§ YOUR INSTRUCTIONS:
The task requires repeating, word for word, the lines from the one with "ATOM 100 C C" through the end of the material, leaving out all pictures.

§ INFORMATION GIVEN:
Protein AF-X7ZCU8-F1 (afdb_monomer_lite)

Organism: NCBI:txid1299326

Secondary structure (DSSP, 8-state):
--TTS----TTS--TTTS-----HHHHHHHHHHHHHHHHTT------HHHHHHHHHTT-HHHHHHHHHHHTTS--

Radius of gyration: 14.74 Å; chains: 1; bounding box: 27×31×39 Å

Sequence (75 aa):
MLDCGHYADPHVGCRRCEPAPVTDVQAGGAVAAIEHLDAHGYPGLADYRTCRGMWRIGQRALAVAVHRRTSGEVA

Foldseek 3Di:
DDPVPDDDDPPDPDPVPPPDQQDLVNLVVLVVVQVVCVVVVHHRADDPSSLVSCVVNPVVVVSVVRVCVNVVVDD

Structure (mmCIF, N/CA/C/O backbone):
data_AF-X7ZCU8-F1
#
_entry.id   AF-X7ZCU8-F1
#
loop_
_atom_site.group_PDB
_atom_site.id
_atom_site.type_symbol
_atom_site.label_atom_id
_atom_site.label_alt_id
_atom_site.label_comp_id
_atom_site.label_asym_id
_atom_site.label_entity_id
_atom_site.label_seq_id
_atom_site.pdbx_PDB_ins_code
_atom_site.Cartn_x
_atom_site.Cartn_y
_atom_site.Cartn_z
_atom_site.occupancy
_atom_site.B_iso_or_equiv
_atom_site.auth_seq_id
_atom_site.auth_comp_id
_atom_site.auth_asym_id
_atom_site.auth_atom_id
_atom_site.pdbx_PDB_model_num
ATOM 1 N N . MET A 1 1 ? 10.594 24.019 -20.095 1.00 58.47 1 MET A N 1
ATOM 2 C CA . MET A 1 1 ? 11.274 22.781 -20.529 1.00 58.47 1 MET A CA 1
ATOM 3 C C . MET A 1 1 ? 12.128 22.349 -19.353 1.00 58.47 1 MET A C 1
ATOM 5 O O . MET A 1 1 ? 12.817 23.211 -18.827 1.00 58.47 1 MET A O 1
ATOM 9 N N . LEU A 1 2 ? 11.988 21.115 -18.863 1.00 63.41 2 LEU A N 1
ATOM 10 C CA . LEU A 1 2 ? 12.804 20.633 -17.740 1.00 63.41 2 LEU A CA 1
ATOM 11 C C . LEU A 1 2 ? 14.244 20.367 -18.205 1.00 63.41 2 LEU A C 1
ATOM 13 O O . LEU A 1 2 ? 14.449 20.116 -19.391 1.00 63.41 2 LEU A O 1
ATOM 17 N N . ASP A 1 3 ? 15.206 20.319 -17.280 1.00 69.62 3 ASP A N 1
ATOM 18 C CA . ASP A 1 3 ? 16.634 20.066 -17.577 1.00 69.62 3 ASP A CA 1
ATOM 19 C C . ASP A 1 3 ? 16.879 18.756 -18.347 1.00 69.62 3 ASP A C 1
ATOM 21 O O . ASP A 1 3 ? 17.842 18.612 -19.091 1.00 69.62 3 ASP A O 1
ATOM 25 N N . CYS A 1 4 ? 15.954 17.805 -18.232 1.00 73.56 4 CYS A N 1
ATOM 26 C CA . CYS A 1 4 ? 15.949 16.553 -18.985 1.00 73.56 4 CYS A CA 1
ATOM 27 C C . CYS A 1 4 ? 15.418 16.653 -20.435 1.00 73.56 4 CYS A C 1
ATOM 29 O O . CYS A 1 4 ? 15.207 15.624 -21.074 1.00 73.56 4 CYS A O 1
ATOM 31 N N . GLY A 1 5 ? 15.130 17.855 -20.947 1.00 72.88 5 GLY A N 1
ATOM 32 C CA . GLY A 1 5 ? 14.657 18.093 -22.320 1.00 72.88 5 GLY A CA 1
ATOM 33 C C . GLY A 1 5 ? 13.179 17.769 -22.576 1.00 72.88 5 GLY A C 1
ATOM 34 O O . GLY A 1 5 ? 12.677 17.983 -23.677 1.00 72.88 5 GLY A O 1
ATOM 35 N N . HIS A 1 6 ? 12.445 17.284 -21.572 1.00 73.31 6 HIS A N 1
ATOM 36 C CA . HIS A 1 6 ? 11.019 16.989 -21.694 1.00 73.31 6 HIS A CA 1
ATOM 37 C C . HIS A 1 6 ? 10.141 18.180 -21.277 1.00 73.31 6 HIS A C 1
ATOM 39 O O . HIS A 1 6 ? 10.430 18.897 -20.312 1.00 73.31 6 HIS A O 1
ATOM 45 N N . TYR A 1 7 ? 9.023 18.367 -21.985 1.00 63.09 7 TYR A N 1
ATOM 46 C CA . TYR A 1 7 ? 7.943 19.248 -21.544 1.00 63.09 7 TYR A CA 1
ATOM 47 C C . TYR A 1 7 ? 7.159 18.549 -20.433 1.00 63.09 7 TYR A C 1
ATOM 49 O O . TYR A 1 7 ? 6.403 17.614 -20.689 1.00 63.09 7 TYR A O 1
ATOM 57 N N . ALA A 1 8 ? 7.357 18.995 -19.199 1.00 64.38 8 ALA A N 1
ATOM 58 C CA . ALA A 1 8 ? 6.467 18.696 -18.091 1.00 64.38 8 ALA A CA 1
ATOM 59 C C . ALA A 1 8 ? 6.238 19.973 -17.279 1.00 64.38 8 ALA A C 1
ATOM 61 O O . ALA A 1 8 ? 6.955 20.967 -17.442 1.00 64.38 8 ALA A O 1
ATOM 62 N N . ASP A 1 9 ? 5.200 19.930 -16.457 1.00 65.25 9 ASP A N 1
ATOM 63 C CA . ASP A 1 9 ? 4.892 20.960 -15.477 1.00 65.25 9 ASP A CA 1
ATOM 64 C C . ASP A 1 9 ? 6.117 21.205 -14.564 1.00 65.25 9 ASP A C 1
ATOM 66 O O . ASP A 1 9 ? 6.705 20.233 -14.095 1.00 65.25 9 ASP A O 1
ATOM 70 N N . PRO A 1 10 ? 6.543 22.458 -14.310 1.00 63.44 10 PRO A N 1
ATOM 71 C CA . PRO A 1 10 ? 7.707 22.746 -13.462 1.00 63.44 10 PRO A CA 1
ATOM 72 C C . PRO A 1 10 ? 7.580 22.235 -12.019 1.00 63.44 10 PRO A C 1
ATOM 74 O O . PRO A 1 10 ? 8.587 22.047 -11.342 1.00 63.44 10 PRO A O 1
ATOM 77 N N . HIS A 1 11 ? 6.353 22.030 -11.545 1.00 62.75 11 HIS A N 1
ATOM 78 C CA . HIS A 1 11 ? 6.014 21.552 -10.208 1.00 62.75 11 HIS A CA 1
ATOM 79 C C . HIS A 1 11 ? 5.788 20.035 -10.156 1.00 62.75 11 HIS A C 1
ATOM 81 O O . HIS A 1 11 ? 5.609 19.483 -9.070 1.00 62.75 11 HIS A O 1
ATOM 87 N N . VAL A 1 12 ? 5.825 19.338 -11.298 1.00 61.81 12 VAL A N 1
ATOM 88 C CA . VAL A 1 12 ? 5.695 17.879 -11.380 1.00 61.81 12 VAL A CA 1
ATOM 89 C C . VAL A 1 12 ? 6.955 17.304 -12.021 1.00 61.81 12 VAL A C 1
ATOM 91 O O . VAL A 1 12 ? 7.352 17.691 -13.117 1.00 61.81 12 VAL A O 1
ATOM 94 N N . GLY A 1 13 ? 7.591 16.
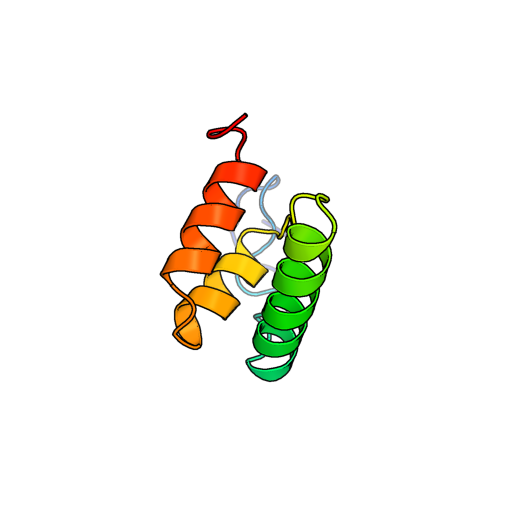345 -11.344 1.00 62.44 13 GLY A N 1
ATOM 95 C CA . GLY A 1 13 ? 8.762 15.653 -11.880 1.00 62.44 13 GLY A CA 1
ATOM 96 C C . GLY A 1 13 ? 8.523 15.123 -13.299 1.00 62.44 13 GLY A C 1
ATOM 97 O O . GLY A 1 13 ? 7.410 14.766 -13.693 1.00 62.44 13 GLY A O 1
ATOM 98 N N . CYS A 1 14 ? 9.577 15.074 -14.116 1.00 71.06 14 CYS A N 1
ATOM 99 C CA . CYS A 1 14 ? 9.446 14.504 -15.451 1.00 71.06 14 CYS A CA 1
ATOM 100 C C . CYS A 1 14 ? 9.067 13.022 -15.341 1.00 71.06 14 CYS A C 1
ATOM 102 O O . CYS A 1 14 ? 9.930 12.216 -15.022 1.00 71.06 14 CYS A O 1
ATOM 104 N N . ARG A 1 15 ? 7.844 12.617 -15.708 1.00 65.19 15 ARG A N 1
ATOM 105 C CA . ARG A 1 15 ? 7.
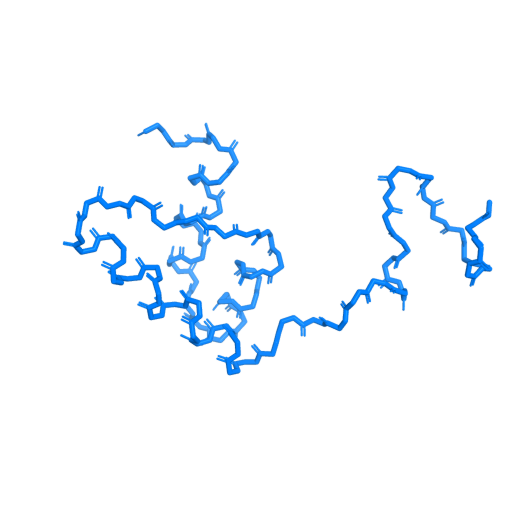416 11.196 -15.706 1.00 65.19 15 ARG A CA 1
ATOM 106 C C . ARG A 1 15 ? 8.375 10.220 -16.405 1.00 65.19 15 ARG A C 1
ATOM 108 O O . ARG A 1 15 ? 8.330 9.030 -16.121 1.00 65.19 15 ARG A O 1
ATOM 115 N N . ARG A 1 16 ? 9.193 10.699 -17.348 1.00 65.88 16 ARG A N 1
ATOM 116 C CA . ARG A 1 16 ? 10.205 9.902 -18.066 1.00 65.88 16 ARG A CA 1
ATOM 117 C C . ARG A 1 16 ? 11.541 9.789 -17.337 1.00 65.88 16 ARG A C 1
ATOM 119 O O . ARG A 1 16 ? 12.278 8.848 -17.597 1.00 65.88 16 ARG A O 1
ATOM 126 N N . CYS A 1 17 ? 11.848 10.745 -16.470 1.00 70.75 17 CYS A N 1
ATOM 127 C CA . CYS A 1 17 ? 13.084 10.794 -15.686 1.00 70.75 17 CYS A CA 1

§ SOLVED PROBLEM:
ATOM 100 C C . CYS A 1 14 ? 9.067 13.022 -15.341 1.00 71.06 14 CYS A C 1
ATOM 102 O O . CYS A 1 14 ? 9.930 12.216 -15.022 1.00 71.06 14 CYS A O 1
ATOM 104 N N . ARG A 1 15 ? 7.844 12.617 -15.708 1.00 65.19 15 ARG A N 1
ATOM 105 C CA . ARG A 1 15 ? 7.
416 11.196 -15.706 1.00 65.19 15 ARG A CA 1
ATOM 106 C C . ARG A 1 15 ? 8.375 10.220 -16.405 1.00 65.19 15 ARG A C 1
ATOM 108 O O . ARG A 1 15 ? 8.330 9.030 -16.121 1.00 65.19 15 ARG A O 1
ATOM 115 N N . ARG A 1 16 ? 9.193 10.699 -17.348 1.00 65.88 16 ARG A N 1
ATOM 116 C CA . ARG A 1 16 ? 10.205 9.902 -18.066 1.00 65.88 16 ARG A CA 1
ATOM 117 C C . ARG A 1 16 ? 11.541 9.789 -17.337 1.00 65.88 16 ARG A C 1
ATOM 119 O O . ARG A 1 16 ? 12.278 8.848 -17.597 1.00 65.88 16 ARG A O 1
ATOM 126 N N . CYS A 1 17 ? 11.848 10.745 -16.470 1.00 70.75 17 CYS A N 1
ATOM 127 C CA . CYS A 1 17 ? 13.084 10.794 -15.686 1.00 70.75 17 CYS A CA 1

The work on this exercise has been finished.